• **EXERCISE DESCRIPTION**
Restate word for word the entries below, starting with the line with "ATOM 25 N N" and continuing through the line with "ATOM 90 N N". Include both of those lines and no others.

Saved entries
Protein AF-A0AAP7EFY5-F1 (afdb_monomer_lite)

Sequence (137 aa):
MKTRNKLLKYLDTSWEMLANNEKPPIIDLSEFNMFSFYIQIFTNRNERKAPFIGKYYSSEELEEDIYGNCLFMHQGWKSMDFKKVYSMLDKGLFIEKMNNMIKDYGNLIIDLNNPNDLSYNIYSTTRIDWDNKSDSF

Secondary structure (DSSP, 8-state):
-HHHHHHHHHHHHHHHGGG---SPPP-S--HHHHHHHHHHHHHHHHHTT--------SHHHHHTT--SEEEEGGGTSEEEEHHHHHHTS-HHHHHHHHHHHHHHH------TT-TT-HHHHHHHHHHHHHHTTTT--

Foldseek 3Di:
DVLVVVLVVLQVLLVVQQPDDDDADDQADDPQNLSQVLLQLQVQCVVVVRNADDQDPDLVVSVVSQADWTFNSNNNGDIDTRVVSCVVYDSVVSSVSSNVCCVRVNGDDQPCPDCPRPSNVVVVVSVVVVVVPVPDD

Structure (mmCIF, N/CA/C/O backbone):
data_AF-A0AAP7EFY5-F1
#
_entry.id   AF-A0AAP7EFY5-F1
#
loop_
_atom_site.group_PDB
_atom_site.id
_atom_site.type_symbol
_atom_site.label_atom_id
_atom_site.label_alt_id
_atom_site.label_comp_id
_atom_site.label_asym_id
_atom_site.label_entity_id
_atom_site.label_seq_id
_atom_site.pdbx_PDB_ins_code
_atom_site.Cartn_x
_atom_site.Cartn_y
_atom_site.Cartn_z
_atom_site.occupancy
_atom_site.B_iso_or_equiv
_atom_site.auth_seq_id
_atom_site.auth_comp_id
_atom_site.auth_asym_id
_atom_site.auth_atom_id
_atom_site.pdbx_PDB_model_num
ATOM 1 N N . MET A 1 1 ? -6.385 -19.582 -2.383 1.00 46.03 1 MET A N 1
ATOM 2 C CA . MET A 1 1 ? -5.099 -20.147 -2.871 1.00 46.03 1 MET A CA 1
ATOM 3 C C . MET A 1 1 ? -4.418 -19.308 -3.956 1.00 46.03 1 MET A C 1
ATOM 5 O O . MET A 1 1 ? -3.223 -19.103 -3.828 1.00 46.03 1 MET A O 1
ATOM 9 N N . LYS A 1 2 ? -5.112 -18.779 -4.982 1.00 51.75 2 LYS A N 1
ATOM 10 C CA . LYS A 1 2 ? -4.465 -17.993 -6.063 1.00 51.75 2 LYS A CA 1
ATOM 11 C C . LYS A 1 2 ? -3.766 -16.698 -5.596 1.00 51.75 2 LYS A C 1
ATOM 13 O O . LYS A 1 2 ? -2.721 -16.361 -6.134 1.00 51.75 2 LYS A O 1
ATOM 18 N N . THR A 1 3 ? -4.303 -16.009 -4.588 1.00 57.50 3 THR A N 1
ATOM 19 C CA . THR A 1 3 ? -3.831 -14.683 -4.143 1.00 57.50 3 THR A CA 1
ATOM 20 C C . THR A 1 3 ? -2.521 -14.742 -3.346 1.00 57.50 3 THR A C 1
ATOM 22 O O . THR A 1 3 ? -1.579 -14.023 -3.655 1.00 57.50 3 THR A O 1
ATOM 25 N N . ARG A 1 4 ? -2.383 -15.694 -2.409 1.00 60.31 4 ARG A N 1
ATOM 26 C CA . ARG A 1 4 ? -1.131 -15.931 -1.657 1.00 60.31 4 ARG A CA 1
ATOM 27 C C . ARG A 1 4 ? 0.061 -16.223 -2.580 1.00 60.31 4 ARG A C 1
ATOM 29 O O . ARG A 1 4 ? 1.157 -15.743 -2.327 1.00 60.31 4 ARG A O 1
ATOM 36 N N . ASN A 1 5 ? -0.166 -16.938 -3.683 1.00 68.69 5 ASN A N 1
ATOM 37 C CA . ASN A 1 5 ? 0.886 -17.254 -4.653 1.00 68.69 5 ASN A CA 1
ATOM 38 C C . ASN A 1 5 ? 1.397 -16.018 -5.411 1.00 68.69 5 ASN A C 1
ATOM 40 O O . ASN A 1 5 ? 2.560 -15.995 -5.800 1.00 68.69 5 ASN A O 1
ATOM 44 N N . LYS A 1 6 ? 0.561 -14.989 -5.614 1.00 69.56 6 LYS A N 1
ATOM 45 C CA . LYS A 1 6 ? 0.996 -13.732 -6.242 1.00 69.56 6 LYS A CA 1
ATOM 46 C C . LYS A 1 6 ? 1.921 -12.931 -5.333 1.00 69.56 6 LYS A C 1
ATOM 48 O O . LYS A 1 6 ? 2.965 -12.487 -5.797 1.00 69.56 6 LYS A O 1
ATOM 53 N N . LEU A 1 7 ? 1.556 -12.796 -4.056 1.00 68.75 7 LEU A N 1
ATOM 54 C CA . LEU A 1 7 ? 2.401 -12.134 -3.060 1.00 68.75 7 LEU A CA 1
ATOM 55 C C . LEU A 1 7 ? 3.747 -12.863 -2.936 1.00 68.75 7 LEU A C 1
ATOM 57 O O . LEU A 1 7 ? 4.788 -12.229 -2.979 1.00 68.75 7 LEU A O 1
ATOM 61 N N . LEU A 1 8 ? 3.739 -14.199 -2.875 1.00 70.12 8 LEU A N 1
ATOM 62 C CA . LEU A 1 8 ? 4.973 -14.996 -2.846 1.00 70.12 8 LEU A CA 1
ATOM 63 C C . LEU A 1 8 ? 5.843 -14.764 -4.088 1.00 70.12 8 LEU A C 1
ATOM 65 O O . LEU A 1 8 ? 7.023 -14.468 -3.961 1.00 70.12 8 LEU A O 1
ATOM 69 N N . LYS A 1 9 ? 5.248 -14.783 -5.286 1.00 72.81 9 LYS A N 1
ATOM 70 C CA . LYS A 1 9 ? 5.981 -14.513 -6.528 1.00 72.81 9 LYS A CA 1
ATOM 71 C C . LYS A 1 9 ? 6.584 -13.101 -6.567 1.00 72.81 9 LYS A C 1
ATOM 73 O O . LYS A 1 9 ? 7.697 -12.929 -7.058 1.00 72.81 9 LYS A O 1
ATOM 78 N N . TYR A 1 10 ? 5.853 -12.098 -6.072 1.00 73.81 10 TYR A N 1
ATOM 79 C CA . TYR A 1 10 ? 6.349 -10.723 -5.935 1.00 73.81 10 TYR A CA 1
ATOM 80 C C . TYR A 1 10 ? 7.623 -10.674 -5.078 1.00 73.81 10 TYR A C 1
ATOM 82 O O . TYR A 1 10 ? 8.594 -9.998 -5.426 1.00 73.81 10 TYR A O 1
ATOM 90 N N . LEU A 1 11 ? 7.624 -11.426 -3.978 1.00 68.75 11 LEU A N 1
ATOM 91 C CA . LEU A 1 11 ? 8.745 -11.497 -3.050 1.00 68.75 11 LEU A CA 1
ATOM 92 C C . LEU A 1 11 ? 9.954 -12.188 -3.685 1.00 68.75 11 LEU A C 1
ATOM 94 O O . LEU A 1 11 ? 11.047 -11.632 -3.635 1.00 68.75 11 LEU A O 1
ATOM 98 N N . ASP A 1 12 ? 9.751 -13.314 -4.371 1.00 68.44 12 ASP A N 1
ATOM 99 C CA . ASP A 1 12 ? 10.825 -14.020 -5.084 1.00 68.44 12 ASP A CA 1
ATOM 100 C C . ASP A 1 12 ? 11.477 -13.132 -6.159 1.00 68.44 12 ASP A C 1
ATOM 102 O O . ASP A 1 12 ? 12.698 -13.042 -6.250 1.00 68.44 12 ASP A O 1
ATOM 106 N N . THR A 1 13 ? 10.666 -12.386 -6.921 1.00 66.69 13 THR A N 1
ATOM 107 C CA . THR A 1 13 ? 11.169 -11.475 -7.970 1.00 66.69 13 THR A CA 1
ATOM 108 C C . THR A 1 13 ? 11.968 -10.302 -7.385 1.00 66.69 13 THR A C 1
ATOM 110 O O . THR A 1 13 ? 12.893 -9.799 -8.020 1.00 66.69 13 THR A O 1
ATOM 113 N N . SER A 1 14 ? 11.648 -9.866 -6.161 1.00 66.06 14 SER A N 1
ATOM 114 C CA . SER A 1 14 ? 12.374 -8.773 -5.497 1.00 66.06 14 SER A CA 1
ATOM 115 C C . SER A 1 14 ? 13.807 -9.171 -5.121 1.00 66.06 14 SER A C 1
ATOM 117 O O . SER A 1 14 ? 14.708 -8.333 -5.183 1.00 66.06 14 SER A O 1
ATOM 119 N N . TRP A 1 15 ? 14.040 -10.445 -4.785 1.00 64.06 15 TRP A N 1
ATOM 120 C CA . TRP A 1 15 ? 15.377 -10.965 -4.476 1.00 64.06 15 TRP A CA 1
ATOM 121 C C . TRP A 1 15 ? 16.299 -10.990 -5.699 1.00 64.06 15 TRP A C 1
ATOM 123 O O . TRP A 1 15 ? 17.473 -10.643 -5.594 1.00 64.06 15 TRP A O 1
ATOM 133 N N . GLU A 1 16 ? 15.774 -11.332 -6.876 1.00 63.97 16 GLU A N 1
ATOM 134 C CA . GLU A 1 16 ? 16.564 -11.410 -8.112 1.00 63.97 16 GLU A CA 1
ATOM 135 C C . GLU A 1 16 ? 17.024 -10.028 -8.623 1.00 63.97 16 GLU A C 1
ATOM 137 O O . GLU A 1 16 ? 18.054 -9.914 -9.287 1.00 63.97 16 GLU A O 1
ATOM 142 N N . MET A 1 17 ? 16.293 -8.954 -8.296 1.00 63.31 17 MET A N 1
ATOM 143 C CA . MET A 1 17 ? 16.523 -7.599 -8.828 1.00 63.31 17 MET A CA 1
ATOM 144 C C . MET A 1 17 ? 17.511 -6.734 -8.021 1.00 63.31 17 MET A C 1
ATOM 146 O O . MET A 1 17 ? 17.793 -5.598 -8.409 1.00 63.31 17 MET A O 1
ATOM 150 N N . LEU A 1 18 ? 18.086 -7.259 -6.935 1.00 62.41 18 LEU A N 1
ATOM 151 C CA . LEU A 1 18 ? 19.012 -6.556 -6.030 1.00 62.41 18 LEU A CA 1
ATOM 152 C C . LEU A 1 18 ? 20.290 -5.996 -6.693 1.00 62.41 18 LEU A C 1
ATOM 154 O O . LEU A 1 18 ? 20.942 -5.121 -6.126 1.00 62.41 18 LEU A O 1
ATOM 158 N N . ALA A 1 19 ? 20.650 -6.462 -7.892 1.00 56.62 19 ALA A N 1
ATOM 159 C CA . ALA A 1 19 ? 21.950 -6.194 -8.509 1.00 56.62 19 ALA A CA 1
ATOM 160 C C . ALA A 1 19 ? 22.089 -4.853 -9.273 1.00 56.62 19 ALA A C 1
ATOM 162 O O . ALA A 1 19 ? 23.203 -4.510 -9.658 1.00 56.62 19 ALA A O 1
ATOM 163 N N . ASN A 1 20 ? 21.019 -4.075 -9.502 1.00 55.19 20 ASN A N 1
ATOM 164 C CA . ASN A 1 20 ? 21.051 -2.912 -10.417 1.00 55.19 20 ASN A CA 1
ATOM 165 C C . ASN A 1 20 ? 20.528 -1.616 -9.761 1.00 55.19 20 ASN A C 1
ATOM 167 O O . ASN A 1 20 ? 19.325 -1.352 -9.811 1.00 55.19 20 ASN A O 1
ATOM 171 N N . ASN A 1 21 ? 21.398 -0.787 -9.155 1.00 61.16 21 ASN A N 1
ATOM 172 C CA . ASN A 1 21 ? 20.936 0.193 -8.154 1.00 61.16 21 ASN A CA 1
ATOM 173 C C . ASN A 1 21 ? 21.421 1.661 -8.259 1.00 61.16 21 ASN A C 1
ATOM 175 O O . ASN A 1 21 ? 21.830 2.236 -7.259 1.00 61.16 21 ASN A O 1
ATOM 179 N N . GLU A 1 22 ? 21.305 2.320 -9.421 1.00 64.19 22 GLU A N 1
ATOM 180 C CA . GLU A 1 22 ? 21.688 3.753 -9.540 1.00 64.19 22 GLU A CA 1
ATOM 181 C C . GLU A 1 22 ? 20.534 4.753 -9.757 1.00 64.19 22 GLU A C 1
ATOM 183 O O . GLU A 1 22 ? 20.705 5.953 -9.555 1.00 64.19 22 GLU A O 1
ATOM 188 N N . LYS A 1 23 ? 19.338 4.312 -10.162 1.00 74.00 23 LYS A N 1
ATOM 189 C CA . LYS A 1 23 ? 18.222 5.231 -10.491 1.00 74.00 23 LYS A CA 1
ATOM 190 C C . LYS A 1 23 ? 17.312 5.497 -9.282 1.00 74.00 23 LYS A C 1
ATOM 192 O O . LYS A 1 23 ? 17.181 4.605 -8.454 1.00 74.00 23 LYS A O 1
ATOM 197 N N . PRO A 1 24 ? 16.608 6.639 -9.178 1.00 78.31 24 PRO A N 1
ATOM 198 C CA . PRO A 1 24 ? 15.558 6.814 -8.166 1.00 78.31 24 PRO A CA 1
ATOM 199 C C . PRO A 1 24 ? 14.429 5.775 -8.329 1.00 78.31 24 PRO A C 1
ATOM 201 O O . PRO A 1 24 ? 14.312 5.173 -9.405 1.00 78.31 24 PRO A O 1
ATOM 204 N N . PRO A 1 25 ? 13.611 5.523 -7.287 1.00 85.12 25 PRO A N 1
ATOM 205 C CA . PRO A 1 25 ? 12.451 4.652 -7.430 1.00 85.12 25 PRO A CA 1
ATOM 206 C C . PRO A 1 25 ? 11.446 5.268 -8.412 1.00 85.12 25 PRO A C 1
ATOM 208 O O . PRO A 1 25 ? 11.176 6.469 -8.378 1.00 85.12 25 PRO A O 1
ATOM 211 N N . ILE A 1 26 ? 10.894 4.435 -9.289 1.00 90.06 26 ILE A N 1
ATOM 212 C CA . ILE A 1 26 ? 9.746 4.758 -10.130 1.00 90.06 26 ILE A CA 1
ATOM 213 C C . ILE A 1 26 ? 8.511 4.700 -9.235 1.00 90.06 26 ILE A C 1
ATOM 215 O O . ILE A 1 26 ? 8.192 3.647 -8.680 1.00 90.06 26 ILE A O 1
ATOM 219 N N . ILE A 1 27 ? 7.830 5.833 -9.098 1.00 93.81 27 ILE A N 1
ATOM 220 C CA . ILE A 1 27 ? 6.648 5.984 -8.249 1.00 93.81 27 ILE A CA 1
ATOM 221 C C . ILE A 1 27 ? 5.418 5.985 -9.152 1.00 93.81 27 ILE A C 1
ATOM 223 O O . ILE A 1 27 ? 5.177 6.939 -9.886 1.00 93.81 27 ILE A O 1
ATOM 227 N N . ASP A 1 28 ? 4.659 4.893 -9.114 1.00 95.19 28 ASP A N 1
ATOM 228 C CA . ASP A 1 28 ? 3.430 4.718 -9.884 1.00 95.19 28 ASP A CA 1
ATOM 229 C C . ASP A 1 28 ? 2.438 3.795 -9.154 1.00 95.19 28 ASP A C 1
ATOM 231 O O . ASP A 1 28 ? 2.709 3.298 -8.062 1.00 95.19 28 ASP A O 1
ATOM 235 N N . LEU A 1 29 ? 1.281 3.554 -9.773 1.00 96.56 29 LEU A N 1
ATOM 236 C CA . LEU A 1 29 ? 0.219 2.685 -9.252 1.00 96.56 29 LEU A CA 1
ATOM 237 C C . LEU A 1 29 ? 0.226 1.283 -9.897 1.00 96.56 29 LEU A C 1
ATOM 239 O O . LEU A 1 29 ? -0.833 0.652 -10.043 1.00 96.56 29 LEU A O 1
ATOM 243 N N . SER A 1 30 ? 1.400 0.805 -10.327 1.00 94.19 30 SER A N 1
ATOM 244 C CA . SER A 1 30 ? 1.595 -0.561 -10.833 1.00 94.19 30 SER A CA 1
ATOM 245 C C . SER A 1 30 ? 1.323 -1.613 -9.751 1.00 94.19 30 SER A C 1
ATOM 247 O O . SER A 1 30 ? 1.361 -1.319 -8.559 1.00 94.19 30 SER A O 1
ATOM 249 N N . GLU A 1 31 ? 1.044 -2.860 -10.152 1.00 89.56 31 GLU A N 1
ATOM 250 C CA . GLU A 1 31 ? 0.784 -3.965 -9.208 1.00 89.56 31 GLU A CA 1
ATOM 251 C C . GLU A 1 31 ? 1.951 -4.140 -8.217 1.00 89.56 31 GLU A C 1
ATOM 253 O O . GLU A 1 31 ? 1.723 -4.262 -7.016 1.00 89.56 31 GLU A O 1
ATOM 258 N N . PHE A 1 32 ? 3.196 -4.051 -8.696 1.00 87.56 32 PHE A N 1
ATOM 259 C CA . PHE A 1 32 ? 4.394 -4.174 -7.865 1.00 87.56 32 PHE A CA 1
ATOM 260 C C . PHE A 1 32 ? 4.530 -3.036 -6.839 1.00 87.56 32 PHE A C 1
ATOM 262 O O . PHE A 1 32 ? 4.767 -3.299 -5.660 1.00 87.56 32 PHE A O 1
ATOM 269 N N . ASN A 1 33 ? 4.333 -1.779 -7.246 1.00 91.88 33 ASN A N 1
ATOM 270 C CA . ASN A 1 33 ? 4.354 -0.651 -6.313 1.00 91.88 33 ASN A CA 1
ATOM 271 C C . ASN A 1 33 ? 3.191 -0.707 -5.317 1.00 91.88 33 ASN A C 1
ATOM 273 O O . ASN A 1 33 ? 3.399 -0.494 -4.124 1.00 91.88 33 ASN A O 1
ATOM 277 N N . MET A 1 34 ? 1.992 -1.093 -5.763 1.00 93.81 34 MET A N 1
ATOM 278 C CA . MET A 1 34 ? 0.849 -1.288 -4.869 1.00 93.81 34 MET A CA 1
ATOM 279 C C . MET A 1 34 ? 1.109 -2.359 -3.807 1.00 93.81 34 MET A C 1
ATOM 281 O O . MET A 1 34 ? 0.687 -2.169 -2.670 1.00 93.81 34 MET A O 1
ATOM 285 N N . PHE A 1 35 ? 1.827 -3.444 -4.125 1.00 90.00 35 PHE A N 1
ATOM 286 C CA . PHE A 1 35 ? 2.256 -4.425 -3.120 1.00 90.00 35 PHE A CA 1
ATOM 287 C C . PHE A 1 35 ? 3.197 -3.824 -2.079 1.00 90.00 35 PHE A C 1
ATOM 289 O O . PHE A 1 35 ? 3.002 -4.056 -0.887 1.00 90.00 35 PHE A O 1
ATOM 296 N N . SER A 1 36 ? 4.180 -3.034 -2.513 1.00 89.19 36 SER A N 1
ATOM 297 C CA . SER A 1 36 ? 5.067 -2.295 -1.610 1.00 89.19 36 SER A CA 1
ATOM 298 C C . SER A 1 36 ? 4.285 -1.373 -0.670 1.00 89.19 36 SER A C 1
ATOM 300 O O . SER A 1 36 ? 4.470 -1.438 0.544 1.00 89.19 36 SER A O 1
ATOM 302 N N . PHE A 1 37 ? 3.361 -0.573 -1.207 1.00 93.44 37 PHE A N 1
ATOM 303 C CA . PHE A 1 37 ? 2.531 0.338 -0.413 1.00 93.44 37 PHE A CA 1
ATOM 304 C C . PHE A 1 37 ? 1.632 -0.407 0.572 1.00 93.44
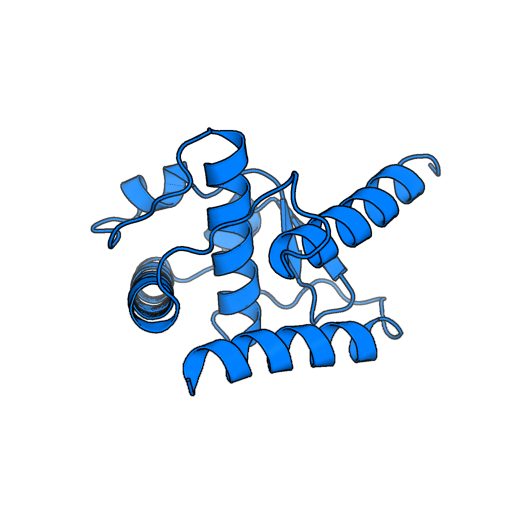 37 PHE A C 1
ATOM 306 O O . PHE A 1 37 ? 1.522 -0.014 1.730 1.00 93.44 37 PHE A O 1
ATOM 313 N N . TYR A 1 38 ? 1.018 -1.498 0.114 1.00 91.19 38 TYR A N 1
ATOM 314 C CA . TYR A 1 38 ? 0.160 -2.350 0.925 1.00 91.19 38 TYR A CA 1
ATOM 315 C C . TYR A 1 38 ? 0.942 -2.919 2.111 1.00 91.19 38 TYR A C 1
ATOM 317 O O . TYR A 1 38 ? 0.557 -2.686 3.250 1.00 91.19 38 TYR A O 1
ATOM 325 N N . ILE A 1 39 ? 2.092 -3.559 1.876 1.00 85.94 39 ILE A N 1
ATOM 326 C CA . ILE A 1 39 ? 2.936 -4.111 2.948 1.00 85.94 39 ILE A CA 1
ATOM 327 C C . ILE A 1 39 ? 3.375 -3.017 3.929 1.00 85.94 39 ILE A C 1
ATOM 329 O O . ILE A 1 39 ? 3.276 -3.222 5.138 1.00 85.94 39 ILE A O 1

• **RESPONSE TO THE TASK**
ATOM 25 N N . ARG A 1 4 ? -2.383 -15.694 -2.409 1.00 60.31 4 ARG A N 1
ATOM 26 C CA . ARG A 1 4 ? -1.131 -15.931 -1.657 1.00 60.31 4 ARG A CA 1
ATOM 27 C C . ARG A 1 4 ? 0.061 -16.223 -2.580 1.00 60.31 4 ARG A C 1
ATOM 29 O O . ARG A 1 4 ? 1.157 -15.743 -2.327 1.00 60.31 4 ARG A O 1
ATOM 36 N N . ASN A 1 5 ? -0.166 -16.938 -3.683 1.00 68.69 5 ASN A N 1
ATOM 37 C CA . ASN A 1 5 ? 0.886 -17.254 -4.653 1.00 68.69 5 ASN A CA 1
ATOM 38 C C . ASN A 1 5 ? 1.397 -16.018 -5.411 1.00 68.69 5 ASN A C 1
ATOM 40 O O . ASN A 1 5 ? 2.560 -15.995 -5.800 1.00 68.69 5 ASN A O 1
ATOM 44 N N . LYS A 1 6 ? 0.561 -14.989 -5.614 1.00 69.56 6 LYS A N 1
ATOM 45 C CA . LYS A 1 6 ? 0.996 -13.732 -6.242 1.00 69.56 6 LYS A CA 1
ATOM 46 C C . LYS A 1 6 ? 1.921 -12.931 -5.333 1.00 69.56 6 LYS A C 1
ATOM 48 O O . LYS A 1 6 ? 2.965 -12.487 -5.797 1.00 69.56 6 LYS A O 1
ATOM 53 N N . LEU A 1 7 ? 1.556 -12.796 -4.056 1.00 68.75 7 LEU A N 1
ATOM 54 C CA . LEU A 1 7 ? 2.401 -12.134 -3.060 1.00 68.75 7 LEU A CA 1
ATOM 55 C C . LEU A 1 7 ? 3.747 -12.863 -2.936 1.00 68.75 7 LEU A C 1
ATOM 57 O O . LEU A 1 7 ? 4.788 -12.229 -2.979 1.00 68.75 7 LEU A O 1
ATOM 61 N N . LEU A 1 8 ? 3.739 -14.199 -2.875 1.00 70.12 8 LEU A N 1
ATOM 62 C CA . LEU A 1 8 ? 4.973 -14.996 -2.846 1.00 70.12 8 LEU A CA 1
ATOM 63 C C . LEU A 1 8 ? 5.843 -14.764 -4.088 1.00 70.12 8 LEU A C 1
ATOM 65 O O . LEU A 1 8 ? 7.023 -14.468 -3.961 1.00 70.12 8 LEU A O 1
ATOM 69 N N . LYS A 1 9 ? 5.248 -14.783 -5.286 1.00 72.81 9 LYS A N 1
ATOM 70 C CA . LYS A 1 9 ? 5.981 -14.513 -6.528 1.00 72.81 9 LYS A CA 1
ATOM 71 C C . LYS A 1 9 ? 6.584 -13.101 -6.567 1.00 72.81 9 LYS A C 1
ATOM 73 O O . LYS A 1 9 ? 7.697 -12.929 -7.058 1.00 72.81 9 LYS A O 1
ATOM 78 N N . TYR A 1 10 ? 5.853 -12.098 -6.072 1.00 73.81 10 TYR A N 1
ATOM 79 C CA . TYR A 1 10 ? 6.349 -10.723 -5.935 1.00 73.81 10 TYR A CA 1
ATOM 80 C C . TYR A 1 10 ? 7.623 -10.674 -5.078 1.00 73.81 10 TYR A C 1
ATOM 82 O O . TYR A 1 10 ? 8.594 -9.998 -5.426 1.00 73.81 10 TYR A O 1
ATOM 90 N N . LEU A 1 11 ? 7.624 -11.426 -3.978 1.00 68.75 11 LEU A N 1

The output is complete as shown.